Бабы, хихикая в ладонь, смущаются, но слушают. А «ведун», прищурясь, играет пышной, упавшей на крепкую грудь, бородой.
— Ну, я и помыслил: хорошо бы поласкаться с им. Уж больно увесисты.
Он повертывается к образу — перед образом теплится зеленая лампадка — и широко, троекратно, осеняет себя крестным знамением.
— А царица небесная, поди, осерчала…
Колдовские цветы — черны цветы отравы — распускаются, неизменно, под голубым богородичным платом. В нашей же волости, — в другой деревне, зимой пронесся шумный, как пурга, слух: рассказывали о… воскресении из мертвых одной крестьянки. Слух разрастался все настойчивее и убедительнее. К воскресшей потянулись богомольцы: несли, как и Максиму, приношения, служили молебны. Встретясь с о. Вонифатием, я — помнится — спросил его:
— Что вы на это скажете, батюшка?
— Утвердительно, — ничего-с, — ответил попик, — ибо сам я этого не лицезрел, но — и о. Вонифатий, сняв круглую меховую шапку, тихо перекрестился на восток, — пути господни неисповедимы.
Спрашивал и навещавших «воскресшую» деревенских странниц.
Те покачивали головами, скорбно складывали на груди корявые, в кружеве мозолей, руки.
— Дело явное: воскресла. Уж так-то бледна, так задумчива, а говорит тихо-тихо, ровно из могилы.
— Что же она говорит?
По рассказам выходило так: душа Анны, покинув тело, странствовала по тихим горам древнего Афона и Иерусалимским храмам, встретясь — в день воскресения — с прекрасной, сияющей пышным венцом, богоматерью. От лица богоматери, от огромных глаз ее, струился ослепительный, но мягкий и нежный, словно шелковый, свет. Плыла богоматерь легко и неслышно, ласковой зарницей по облакам. Чуть веял ее голубой, вышитый крупными серебряными звездами, плащ. Опахнула богоматерь голубым плащом отлетевшую от земли душу Анны, говорит:
— Иди обратно, поведай грешному миру, — нужно молиться об избавлении от антихриста. Молодые девушки, непорочные душой и телом, должны одеть на голову венчальные шали и ходить, с псалмами, из села в село, из града в град.
К счастью, все дело закончилось кратковременным шествием в дом «воскресшей»: прибыли — из уезда следственные власти.

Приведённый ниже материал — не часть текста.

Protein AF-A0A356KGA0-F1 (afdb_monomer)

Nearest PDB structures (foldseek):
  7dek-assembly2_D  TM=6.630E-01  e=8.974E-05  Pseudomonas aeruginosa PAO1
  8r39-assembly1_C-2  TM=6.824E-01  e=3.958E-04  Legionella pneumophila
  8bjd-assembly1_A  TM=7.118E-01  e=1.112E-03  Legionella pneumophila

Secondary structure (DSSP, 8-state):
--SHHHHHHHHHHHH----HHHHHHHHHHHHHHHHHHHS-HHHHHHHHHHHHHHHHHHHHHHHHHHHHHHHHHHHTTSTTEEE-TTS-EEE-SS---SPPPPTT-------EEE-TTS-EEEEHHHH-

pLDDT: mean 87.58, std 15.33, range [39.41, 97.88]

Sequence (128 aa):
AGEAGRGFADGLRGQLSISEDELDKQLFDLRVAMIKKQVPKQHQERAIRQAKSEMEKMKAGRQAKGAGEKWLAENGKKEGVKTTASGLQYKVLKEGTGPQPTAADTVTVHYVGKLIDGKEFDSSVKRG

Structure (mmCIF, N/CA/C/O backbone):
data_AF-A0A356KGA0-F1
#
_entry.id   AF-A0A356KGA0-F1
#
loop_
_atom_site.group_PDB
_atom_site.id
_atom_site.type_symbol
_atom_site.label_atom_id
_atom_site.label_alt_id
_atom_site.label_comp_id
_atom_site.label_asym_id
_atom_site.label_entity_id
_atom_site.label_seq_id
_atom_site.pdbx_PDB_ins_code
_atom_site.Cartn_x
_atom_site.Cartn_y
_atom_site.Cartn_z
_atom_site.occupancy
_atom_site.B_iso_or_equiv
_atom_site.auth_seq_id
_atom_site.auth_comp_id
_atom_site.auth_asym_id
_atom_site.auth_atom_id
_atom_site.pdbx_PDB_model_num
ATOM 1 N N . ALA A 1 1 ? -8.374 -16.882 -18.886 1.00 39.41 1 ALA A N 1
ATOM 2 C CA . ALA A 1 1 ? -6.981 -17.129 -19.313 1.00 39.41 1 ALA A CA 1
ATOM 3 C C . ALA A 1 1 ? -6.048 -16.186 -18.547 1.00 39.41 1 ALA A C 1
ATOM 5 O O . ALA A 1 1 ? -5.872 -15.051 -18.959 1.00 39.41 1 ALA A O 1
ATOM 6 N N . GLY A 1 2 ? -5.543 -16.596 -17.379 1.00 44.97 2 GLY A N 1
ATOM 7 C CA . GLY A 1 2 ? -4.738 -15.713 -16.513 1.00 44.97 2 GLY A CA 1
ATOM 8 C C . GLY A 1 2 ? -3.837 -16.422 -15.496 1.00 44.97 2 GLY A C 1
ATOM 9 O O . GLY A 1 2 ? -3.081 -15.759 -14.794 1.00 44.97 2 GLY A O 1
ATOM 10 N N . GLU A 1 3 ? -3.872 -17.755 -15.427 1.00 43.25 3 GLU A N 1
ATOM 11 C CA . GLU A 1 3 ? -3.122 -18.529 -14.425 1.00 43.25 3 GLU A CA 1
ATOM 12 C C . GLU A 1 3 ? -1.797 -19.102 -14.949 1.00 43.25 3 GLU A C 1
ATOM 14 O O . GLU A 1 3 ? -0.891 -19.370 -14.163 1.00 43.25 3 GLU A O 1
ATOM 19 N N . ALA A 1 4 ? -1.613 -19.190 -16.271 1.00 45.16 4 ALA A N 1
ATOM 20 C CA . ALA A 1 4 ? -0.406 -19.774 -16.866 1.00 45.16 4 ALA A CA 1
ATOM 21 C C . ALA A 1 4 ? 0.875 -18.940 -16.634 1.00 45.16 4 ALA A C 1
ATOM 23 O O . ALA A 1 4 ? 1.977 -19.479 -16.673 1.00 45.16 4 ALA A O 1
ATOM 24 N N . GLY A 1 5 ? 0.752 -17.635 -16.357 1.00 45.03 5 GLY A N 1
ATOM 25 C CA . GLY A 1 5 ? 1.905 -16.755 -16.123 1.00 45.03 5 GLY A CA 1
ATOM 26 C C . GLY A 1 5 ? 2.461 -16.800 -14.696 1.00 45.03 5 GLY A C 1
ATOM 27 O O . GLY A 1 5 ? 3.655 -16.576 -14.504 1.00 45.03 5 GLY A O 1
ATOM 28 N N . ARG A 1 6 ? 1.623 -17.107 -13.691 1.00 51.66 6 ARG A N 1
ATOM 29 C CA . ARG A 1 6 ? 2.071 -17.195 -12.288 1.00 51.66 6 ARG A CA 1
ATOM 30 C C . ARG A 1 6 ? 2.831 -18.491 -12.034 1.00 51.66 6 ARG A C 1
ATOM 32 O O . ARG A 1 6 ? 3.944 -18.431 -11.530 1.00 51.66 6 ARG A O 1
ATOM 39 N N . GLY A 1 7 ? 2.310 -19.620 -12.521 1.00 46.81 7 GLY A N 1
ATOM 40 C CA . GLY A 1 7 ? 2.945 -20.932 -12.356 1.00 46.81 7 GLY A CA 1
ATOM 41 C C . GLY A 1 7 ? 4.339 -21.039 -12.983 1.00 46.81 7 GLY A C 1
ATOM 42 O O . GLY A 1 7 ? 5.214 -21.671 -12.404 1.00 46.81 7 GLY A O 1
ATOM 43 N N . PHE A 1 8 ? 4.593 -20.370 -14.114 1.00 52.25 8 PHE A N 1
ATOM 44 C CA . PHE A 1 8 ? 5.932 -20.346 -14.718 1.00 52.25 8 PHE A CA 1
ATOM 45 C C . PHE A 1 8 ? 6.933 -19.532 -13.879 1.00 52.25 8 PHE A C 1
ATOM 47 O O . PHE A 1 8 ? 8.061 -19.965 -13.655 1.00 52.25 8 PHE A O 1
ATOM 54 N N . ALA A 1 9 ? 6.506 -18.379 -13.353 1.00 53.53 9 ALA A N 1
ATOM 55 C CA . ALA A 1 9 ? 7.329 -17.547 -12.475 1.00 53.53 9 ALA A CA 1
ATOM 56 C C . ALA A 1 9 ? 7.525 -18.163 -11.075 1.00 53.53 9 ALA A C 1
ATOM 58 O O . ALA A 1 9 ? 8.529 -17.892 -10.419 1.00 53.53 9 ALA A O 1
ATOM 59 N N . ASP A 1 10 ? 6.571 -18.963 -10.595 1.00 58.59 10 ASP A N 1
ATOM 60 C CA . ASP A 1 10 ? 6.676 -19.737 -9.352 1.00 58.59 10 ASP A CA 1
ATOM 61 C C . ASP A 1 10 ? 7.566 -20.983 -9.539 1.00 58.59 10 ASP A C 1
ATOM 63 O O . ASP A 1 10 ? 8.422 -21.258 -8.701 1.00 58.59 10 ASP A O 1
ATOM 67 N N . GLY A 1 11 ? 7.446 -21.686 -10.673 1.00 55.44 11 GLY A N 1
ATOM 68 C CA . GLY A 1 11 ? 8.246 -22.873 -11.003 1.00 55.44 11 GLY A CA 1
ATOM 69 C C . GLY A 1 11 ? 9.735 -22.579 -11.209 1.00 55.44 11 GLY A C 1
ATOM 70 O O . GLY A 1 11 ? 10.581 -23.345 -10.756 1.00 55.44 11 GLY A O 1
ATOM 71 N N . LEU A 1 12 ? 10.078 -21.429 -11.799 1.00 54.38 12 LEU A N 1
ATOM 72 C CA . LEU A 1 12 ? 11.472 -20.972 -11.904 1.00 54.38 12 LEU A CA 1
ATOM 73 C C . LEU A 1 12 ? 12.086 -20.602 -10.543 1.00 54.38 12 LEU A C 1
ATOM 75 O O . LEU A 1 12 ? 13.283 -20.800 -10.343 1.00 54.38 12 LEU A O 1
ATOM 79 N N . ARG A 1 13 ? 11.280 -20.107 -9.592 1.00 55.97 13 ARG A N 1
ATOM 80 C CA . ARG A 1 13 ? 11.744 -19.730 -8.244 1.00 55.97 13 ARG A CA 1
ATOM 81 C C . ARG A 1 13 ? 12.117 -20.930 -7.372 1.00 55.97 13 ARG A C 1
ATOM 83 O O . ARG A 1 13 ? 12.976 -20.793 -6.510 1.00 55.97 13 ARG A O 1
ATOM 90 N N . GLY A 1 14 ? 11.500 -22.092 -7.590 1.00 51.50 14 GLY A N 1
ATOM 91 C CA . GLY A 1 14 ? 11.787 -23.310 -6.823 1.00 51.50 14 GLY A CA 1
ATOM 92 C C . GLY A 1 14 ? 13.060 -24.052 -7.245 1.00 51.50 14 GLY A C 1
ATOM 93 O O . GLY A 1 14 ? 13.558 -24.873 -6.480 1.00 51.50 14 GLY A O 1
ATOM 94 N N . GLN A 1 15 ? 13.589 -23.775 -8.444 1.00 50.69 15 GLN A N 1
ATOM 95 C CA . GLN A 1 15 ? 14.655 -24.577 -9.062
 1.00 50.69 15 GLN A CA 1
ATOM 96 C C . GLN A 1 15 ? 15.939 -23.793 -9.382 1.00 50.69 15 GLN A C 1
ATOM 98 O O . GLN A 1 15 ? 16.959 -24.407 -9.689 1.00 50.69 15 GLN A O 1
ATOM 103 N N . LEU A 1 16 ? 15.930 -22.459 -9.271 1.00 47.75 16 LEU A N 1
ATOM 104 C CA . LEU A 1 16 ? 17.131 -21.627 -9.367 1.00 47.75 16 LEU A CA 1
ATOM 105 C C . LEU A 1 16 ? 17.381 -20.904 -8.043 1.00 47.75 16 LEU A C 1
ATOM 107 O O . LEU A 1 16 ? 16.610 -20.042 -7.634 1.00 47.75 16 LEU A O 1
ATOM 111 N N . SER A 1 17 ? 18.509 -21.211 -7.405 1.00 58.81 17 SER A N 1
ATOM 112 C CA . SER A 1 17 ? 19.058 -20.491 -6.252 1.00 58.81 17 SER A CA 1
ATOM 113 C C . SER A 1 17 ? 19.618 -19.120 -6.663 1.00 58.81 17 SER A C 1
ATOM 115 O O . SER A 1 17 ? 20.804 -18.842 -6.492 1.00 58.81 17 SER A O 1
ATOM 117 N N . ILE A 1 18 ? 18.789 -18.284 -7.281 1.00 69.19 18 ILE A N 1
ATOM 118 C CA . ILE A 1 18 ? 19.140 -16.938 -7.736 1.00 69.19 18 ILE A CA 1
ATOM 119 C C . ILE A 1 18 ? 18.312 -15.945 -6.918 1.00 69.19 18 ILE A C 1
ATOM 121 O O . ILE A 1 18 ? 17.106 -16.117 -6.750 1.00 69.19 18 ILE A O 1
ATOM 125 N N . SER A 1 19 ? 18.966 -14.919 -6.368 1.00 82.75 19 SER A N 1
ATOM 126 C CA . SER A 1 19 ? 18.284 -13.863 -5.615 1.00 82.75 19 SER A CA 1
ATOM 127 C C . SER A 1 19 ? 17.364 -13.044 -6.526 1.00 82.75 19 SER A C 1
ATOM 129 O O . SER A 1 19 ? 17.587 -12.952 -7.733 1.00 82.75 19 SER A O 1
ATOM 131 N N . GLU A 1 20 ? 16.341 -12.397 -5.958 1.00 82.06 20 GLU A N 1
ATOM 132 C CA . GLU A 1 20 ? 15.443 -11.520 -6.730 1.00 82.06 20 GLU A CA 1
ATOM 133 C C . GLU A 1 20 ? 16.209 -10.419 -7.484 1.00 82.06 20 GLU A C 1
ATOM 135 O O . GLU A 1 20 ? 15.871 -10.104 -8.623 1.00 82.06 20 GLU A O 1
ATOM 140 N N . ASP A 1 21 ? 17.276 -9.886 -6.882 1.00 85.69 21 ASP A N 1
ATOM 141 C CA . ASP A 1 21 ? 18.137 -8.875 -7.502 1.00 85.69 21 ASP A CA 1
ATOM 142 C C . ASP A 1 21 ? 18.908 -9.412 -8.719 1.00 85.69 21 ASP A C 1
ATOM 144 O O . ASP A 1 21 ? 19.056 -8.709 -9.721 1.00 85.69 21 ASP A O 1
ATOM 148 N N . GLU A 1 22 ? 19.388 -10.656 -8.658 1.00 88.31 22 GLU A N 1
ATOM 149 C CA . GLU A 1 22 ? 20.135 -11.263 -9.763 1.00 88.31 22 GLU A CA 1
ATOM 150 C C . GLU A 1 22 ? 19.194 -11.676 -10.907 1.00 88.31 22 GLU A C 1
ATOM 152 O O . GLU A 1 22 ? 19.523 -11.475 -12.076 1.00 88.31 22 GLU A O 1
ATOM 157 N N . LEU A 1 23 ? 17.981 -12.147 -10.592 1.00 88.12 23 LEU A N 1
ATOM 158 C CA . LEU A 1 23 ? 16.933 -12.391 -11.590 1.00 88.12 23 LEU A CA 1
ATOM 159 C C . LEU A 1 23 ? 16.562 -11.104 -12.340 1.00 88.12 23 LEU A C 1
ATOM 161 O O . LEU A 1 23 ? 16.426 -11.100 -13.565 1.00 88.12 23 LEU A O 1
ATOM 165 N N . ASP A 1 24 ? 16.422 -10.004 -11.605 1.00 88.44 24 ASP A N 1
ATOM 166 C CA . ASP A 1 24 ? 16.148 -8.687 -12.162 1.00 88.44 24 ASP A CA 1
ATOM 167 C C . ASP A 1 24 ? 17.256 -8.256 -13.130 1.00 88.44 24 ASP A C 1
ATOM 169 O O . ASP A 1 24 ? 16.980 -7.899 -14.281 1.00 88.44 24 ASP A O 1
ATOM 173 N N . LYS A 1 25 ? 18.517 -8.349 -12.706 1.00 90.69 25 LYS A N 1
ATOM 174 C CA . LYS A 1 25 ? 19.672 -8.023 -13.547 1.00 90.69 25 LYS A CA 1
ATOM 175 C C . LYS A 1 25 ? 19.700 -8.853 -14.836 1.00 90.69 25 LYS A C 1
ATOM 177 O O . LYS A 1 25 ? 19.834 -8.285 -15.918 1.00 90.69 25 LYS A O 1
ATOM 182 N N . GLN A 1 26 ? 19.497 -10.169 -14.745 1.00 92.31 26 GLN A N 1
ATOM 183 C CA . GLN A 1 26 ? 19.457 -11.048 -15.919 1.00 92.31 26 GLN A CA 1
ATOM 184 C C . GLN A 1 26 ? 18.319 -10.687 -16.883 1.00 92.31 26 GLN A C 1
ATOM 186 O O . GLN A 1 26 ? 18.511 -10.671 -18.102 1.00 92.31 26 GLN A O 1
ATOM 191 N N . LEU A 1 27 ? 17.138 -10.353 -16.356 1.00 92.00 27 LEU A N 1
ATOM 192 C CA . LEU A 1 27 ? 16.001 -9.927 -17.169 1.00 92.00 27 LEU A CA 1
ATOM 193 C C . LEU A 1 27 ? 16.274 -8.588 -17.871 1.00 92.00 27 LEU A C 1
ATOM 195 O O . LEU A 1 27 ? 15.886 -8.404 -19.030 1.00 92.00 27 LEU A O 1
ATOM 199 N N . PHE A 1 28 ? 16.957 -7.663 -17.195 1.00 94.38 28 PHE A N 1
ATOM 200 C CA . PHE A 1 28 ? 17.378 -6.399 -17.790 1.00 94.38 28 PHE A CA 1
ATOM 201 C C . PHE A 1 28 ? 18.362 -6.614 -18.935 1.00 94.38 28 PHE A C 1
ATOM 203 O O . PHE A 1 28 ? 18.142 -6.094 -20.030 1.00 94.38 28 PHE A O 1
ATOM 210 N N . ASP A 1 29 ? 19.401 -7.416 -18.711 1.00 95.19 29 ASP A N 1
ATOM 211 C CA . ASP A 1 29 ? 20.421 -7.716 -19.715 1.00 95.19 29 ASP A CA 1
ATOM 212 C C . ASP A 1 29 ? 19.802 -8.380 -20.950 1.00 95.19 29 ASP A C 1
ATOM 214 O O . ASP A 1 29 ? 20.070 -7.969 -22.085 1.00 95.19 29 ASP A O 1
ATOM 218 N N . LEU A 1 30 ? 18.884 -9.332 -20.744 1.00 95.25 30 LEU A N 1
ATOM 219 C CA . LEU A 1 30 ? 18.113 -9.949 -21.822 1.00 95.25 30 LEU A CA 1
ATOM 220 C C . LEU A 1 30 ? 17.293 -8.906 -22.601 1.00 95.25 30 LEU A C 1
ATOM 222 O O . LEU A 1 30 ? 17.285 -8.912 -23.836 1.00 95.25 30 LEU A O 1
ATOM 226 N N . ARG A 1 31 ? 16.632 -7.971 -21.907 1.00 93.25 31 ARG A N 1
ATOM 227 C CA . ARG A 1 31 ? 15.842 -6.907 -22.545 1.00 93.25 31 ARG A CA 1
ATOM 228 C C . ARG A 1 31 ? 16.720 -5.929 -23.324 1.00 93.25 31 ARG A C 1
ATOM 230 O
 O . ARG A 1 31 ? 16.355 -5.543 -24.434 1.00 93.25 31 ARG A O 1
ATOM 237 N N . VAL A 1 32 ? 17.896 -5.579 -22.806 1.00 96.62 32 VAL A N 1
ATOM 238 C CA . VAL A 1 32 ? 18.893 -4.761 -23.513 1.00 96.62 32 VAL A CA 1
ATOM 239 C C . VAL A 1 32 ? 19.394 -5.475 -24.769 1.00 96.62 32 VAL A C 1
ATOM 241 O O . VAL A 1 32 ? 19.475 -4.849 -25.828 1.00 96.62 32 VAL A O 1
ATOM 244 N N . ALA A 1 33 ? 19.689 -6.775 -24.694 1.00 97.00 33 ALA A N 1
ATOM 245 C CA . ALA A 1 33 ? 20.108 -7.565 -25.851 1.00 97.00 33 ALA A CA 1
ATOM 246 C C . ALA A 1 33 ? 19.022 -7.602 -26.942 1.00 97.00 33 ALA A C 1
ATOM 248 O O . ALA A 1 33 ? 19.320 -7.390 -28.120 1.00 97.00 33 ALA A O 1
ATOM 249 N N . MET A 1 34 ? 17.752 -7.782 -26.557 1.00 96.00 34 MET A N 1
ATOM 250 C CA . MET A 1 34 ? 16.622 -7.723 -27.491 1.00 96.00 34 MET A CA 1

На допросе Анна, смущаясь, ответила:
— Что ж, болела тифом, в бреду, может, и сболтнула что, а что, — не помню. Видно, подслушал кто…
— Значит, не умирали, не воскресали и с богоматерью не беседовали? — улыбнулся следователь.
Анна потупилась.
— Боже меня сохрани, какая богоматерь! Я замужем, товарищи, замужем…
Этот рассказ я слушал в соседнем селе, в базарный день, в чайной, набитой мужиками. Мужики (потные лица, промасленные волосы, распахнутые полушубки) — жадно отхлебывали из грязных жестяных кружек, любовно разламывали сухие гипсово-румяные баранки, дымили пахучей зеленоватой махоркой. Смеялись над сидящим в сторонке молчаливым стариком:
— Дядя Афанасий, купил ли конягу-то?
Дядя Афанасий почесывал в затылке, морщился и, все-таки, омалчивался. А мужики — потные, рыжебородые — громко хохотали, хлопая себя по коленям.
— Ну, и дурак стал на старости лет.
— Что они смеются? — спросил я своего соседа, все того же милого Гриню, уже (дело было перед масленицей) счастливого мужа смуглой девочки-цыганенка.
Гриня, отставив стакан, улыбнулся.
— Да как не смеяться-то? Такая история.
Передаю ее от себя.
Этот самый старичок, дядя Афанасий, который сейчас, крякнув, допивает десятую кружку морковного чая, недавно, отправляясь в село, заснул в дровнях. Долго ли, коротко ли спал, а только, когда проснулся, — дровни стоят на месте. Мужик тряхнул вожжами.
— Н-но, деман!
Лошадь не двигается. Старик привстал, замахнулся кнутом, и — видит — в оглоблях, вместо лошади, человек: сгорбленный, в рваной заячьей ушанке и овчинном тулупе.
— Господи, свят, свят, свят, — попятился старик.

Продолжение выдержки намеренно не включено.